Instructions to follow:
I'd like the records transcribed exactly, leaving the images out.

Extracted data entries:
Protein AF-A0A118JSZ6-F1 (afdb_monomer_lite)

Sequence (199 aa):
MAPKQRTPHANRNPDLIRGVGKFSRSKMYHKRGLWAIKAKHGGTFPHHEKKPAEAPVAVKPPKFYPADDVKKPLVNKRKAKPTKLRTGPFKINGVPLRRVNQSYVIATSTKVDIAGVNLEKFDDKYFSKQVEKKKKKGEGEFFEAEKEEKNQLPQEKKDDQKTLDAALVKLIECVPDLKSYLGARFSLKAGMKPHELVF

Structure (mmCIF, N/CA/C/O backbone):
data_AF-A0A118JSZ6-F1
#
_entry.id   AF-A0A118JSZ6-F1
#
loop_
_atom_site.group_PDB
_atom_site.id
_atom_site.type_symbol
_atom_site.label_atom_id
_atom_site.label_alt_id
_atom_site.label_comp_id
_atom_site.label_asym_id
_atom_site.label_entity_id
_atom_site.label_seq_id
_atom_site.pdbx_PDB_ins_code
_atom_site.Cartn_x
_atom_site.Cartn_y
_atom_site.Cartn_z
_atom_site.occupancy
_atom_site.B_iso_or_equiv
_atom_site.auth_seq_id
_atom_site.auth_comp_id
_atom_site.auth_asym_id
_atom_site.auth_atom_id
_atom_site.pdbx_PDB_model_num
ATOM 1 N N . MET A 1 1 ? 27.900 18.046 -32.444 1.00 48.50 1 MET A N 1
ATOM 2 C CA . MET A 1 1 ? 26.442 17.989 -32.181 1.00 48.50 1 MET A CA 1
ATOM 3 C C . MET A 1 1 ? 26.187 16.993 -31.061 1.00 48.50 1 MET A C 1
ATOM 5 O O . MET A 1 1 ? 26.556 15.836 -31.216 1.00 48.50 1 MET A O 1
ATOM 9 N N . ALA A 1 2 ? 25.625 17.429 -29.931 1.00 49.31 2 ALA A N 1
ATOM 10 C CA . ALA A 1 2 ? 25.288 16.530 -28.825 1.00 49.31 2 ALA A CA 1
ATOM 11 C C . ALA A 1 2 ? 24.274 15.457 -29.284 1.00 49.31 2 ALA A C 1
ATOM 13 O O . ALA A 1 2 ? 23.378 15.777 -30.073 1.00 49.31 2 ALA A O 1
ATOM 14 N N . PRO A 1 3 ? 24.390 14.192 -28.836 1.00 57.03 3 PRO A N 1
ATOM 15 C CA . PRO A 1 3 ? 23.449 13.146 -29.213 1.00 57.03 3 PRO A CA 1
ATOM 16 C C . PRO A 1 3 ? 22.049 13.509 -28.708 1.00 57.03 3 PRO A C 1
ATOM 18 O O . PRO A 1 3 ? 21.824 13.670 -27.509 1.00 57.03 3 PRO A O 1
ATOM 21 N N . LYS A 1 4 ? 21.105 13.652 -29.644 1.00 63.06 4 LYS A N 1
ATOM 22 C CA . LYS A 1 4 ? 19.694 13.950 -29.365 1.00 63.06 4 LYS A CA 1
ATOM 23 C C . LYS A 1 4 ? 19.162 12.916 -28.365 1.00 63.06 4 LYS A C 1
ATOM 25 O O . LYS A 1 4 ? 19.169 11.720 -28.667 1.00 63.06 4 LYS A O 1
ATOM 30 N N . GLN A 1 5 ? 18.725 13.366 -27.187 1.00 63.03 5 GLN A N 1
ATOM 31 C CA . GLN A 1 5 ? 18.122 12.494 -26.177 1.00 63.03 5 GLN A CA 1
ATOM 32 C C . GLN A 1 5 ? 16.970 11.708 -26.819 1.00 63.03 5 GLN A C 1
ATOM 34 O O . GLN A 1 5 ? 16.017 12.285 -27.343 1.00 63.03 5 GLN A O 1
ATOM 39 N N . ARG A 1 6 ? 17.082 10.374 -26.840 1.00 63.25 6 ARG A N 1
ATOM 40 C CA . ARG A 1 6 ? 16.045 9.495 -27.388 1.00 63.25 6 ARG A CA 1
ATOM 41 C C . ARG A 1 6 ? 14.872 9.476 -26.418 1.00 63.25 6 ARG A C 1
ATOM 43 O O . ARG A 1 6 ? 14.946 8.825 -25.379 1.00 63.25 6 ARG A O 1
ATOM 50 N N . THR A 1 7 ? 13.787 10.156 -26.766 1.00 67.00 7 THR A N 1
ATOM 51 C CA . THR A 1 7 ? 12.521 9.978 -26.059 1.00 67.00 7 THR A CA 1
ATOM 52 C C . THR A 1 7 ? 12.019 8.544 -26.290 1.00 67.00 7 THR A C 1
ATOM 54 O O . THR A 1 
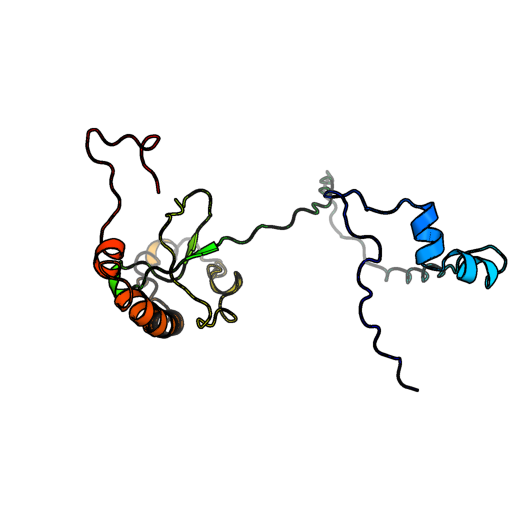7 ? 12.080 8.037 -27.417 1.00 67.00 7 THR A O 1
ATOM 57 N N . PRO A 1 8 ? 11.575 7.826 -25.244 1.00 68.19 8 PRO A N 1
ATOM 58 C CA . PRO A 1 8 ? 11.072 6.468 -25.399 1.00 68.19 8 PRO A CA 1
ATOM 59 C C . PRO A 1 8 ? 9.800 6.481 -26.254 1.00 68.19 8 PRO A C 1
ATOM 61 O O . PRO A 1 8 ? 8.826 7.167 -25.952 1.00 68.19 8 PRO A O 1
ATOM 64 N N . HIS A 1 9 ? 9.808 5.722 -27.350 1.00 67.81 9 HIS A N 1
ATOM 65 C CA . HIS A 1 9 ? 8.667 5.666 -28.257 1.00 67.81 9 HIS A CA 1
ATOM 66 C C . HIS A 1 9 ? 7.549 4.812 -27.645 1.00 67.81 9 HIS A C 1
ATOM 68 O O . HIS A 1 9 ? 7.753 3.628 -27.371 1.00 67.81 9 HIS A O 1
ATOM 74 N N . ALA A 1 10 ? 6.351 5.381 -27.488 1.00 78.06 10 ALA A N 1
ATOM 75 C CA . ALA A 1 10 ? 5.164 4.625 -27.086 1.00 78.06 10 ALA A CA 1
ATOM 76 C C . ALA A 1 10 ? 4.852 3.492 -28.087 1.00 78.06 10 ALA A C 1
ATOM 78 O O . ALA A 1 10 ? 5.157 3.603 -29.284 1.00 78.06 10 ALA A O 1
ATOM 79 N N . ASN A 1 11 ? 4.247 2.397 -27.605 1.00 79.88 11 ASN A N 1
ATOM 80 C CA . ASN A 1 11 ? 3.894 1.254 -28.448 1.00 79.88 11 ASN A CA 1
ATOM 81 C C . ASN A 1 11 ? 2.886 1.683 -29.532 1.00 79.88 11 ASN A C 1
ATOM 83 O O . ASN A 1 11 ? 1.779 2.119 -29.233 1.00 79.88 11 ASN A O 1
ATOM 87 N N . ARG A 1 12 ? 3.264 1.531 -30.809 1.00 85.94 12 ARG A N 1
ATOM 88 C CA . ARG A 1 12 ? 2.422 1.873 -31.973 1.00 85.94 12 ARG A CA 1
ATOM 89 C C . ARG A 1 12 ? 1.308 0.839 -32.242 1.00 85.94 12 ARG A C 1
ATOM 91 O O . ARG A 1 12 ? 0.533 1.019 -33.183 1.00 85.94 12 ARG A O 1
ATOM 98 N N . ASN A 1 13 ? 1.247 -0.238 -31.452 1.00 91.19 13 ASN A N 1
ATOM 99 C CA . ASN A 1 13 ? 0.180 -1.238 -31.450 1.00 91.19 13 ASN A CA 1
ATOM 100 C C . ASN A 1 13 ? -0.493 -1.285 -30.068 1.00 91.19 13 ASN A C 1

Answer box:
Protein AF-A0A118JSZ6-F1 (afdb_monomer_lite)

Sequence (199 aa):
MAPKQRTPHANRNPDLIRGVGKFSRSKMYHKRGLWAIKAKHGGTFPHHEKKPAEAPVAVKPPKFYPADDVKKPLVNKRKAKPTKLRTGPFKINGVPLRRVNQSYVIATSTKVDIAGVNLEKFDDKYFSKQVEKKKKKGEGEFFEAEKEEKNQLPQEKKDDQKTLDAALVKLIECVPDLKSYLGARFSLKAGMKPHELVF

Structure (mmCIF, N/CA/C/O backbone):
data_AF-A0A118JSZ6-F1
#
_entry.id   AF-A0A118JSZ6-F1
#
loop_
_atom_site.group_PDB
_atom_site.id
_atom_site.type_symbol
_atom_site.label_atom_id
_atom_site.label_alt_id
_atom_site.label_comp_id
_atom_site.label_asym_id
_atom_site.label_entity_id
_atom_site.label_seq_id
_atom_site.pdbx_PDB_ins_code
_atom_site.Cartn_x
_atom_site.Cartn_y
_atom_site.Cartn_z
_atom_site.occupancy
_atom_site.B_iso_or_equiv
_atom_site.auth_seq_id
_atom_site.auth_comp_id
_atom_site.auth_asym_id
_atom_site.auth_atom_id
_atom_site.pdbx_PDB_model_num
ATOM 1 N N . MET A 1 1 ? 27.900 18.046 -32.444 1.00 48.50 1 MET A N 1
ATOM 2 C CA . MET A 1 1 ? 26.442 17.989 -32.181 1.00 48.50 1 MET A CA 1
ATOM 3 C C . MET A 1 1 ? 26.187 16.993 -31.061 1.00 48.50 1 MET A C 1
ATOM 5 O O . MET A 1 1 ? 26.556 15.836 -31.216 1.00 48.50 1 MET A O 1
ATOM 9 N N . ALA A 1 2 ? 25.625 17.429 -29.931 1.00 49.31 2 ALA A N 1
ATOM 10 C CA . ALA A 1 2 ? 25.288 16.530 -28.825 1.00 49.31 2 ALA A CA 1
ATOM 11 C C . ALA A 1 2 ? 24.274 15.457 -29.284 1.00 49.31 2 ALA A C 1
ATOM 13 O O . ALA A 1 2 ? 23.378 15.777 -30.073 1.00 49.31 2 ALA A O 1
ATOM 14 N N . PRO A 1 3 ? 24.390 14.192 -28.836 1.00 57.03 3 PRO A N 1
ATOM 15 C CA . PRO A 1 3 ? 23.449 13.146 -29.213 1.00 57.03 3 PRO A CA 1
ATOM 16 C C . PRO A 1 3 ? 22.049 13.509 -28.708 1.00 57.03 3 PRO A C 1
ATOM 18 O O . PRO A 1 3 ? 21.824 13.670 -27.509 1.00 57.03 3 PRO A O 1
ATOM 21 N N . LYS A 1 4 ? 21.105 13.652 -29.644 1.00 63.06 4 LYS A N 1
ATOM 22 C CA . LYS A 1 4 ? 19.694 13.950 -29.365 1.00 63.06 4 LYS A CA 1
ATOM 23 C C . LYS A 1 4 ? 19.162 12.916 -28.365 1.00 63.06 4 LYS A C 1
ATOM 25 O O . LYS A 1 4 ? 19.169 11.720 -28.667 1.00 63.06 4 LYS A O 1
ATOM 30 N N . GLN A 1 5 ? 18.725 13.366 -27.187 1.00 63.03 5 GLN A N 1
ATOM 31 C CA . GLN A 1 5 ? 18.122 12.494 -26.177 1.00 63.03 5 GLN A CA 1
ATOM 32 C C . GLN A 1 5 ? 16.970 11.708 -26.819 1.00 63.03 5 GLN A C 1
ATOM 34 O O . GLN A 1 5 ? 16.017 12.285 -27.343 1.00 63.03 5 GLN A O 1
ATOM 39 N N . ARG A 1 6 ? 17.082 10.374 -26.840 1.00 63.25 6 ARG A N 1
ATOM 40 C CA . ARG A 1 6 ? 16.045 9.495 -27.388 1.00 63.25 6 ARG A CA 1
ATOM 41 C C . ARG A 1 6 ? 14.872 9.476 -26.418 1.00 63.25 6 ARG A C 1
ATOM 43 O O . ARG A 1 6 ? 14.946 8.825 -25.379 1.00 63.25 6 ARG A O 1
ATOM 50 N N . THR A 1 7 ? 13.787 10.156 -26.766 1.00 67.00 7 THR A N 1
ATOM 51 C CA . THR A 1 7 ? 12.521 9.978 -26.059 1.00 67.00 7 THR A CA 1
ATOM 52 C C . THR A 1 7 ? 12.019 8.544 -26.290 1.00 67.00 7 THR A C 1
ATOM 54 O O . THR A 1 
7 ? 12.080 8.037 -27.417 1.00 67.00 7 THR A O 1
ATOM 57 N N . PRO A 1 8 ? 11.575 7.826 -25.244 1.00 68.19 8 PRO A N 1
ATOM 58 C CA . PRO A 1 8 ? 11.072 6.468 -25.399 1.00 68.19 8 PRO A CA 1
ATOM 59 C C . PRO A 1 8 ? 9.800 6.481 -26.254 1.00 68.19 8 PRO A C 1
ATOM 61 O O . PRO A 1 8 ? 8.826 7.167 -25.952 1.00 68.19 8 PRO A O 1
ATOM 64 N N . HIS A 1 9 ? 9.808 5.722 -27.350 1.00 67.81 9 HIS A N 1
ATOM 65 C CA . HIS A 1 9 ? 8.667 5.666 -28.257 1.00 67.81 9 HIS A CA 1
ATOM 66 C C . HIS A 1 9 ? 7.549 4.812 -27.645 1.00 67.81 9 HIS A C 1
ATOM 68 O O . HIS A 1 9 ? 7.753 3.628 -27.371 1.00 67.81 9 HIS A O 1
ATOM 74 N N . ALA A 1 10 ? 6.351 5.381 -27.488 1.00 78.06 10 ALA A N 1
ATOM 75 C CA . ALA A 1 10 ? 5.164 4.625 -27.086 1.00 78.06 10 ALA A CA 1
ATOM 76 C C . ALA A 1 10 ? 4.852 3.492 -28.087 1.00 78.06 10 ALA A C 1
ATOM 78 O O . ALA A 1 10 ? 5.157 3.603 -29.284 1.00 78.06 10 ALA A O 1
ATOM 79 N N . ASN A 1 11 ? 4.247 2.397 -27.605 1.00 79.88 11 ASN A N 1
ATOM 80 C CA . ASN A 1 11 ? 3.894 1.254 -28.448 1.00 79.88 11 ASN A CA 1
ATOM 81 C C . ASN A 1 11 ? 2.886 1.683 -29.532 1.00 79.88 11 ASN A C 1
ATOM 83 O O . ASN A 1 11 ? 1.779 2.119 -29.233 1.00 79.88 11 ASN A O 1
ATOM 87 N N . ARG A 1 12 ? 3.264 1.531 -30.809 1.00 85.94 12 ARG A N 1
ATOM 88 C CA . ARG A 1 12 ? 2.422 1.873 -31.973 1.00 85.94 12 ARG A CA 1
ATOM 89 C C . ARG A 1 12 ? 1.308 0.839 -32.242 1.00 85.94 12 ARG A C 1
ATOM 91 O O . ARG A 1 12 ? 0.533 1.019 -33.183 1.00 85.94 12 ARG A O 1
ATOM 98 N N . ASN A 1 13 ? 1.247 -0.238 -31.452 1.00 91.19 13 ASN A N 1
ATOM 99 C CA . ASN A 1 13 ? 0.180 -1.238 -31.450 1.00 91.19 13 ASN A CA 1
ATOM 100 C C . ASN A 1 13 ? -0.493 -1.285 -30.068 1.00 91.19 13 ASN A C 1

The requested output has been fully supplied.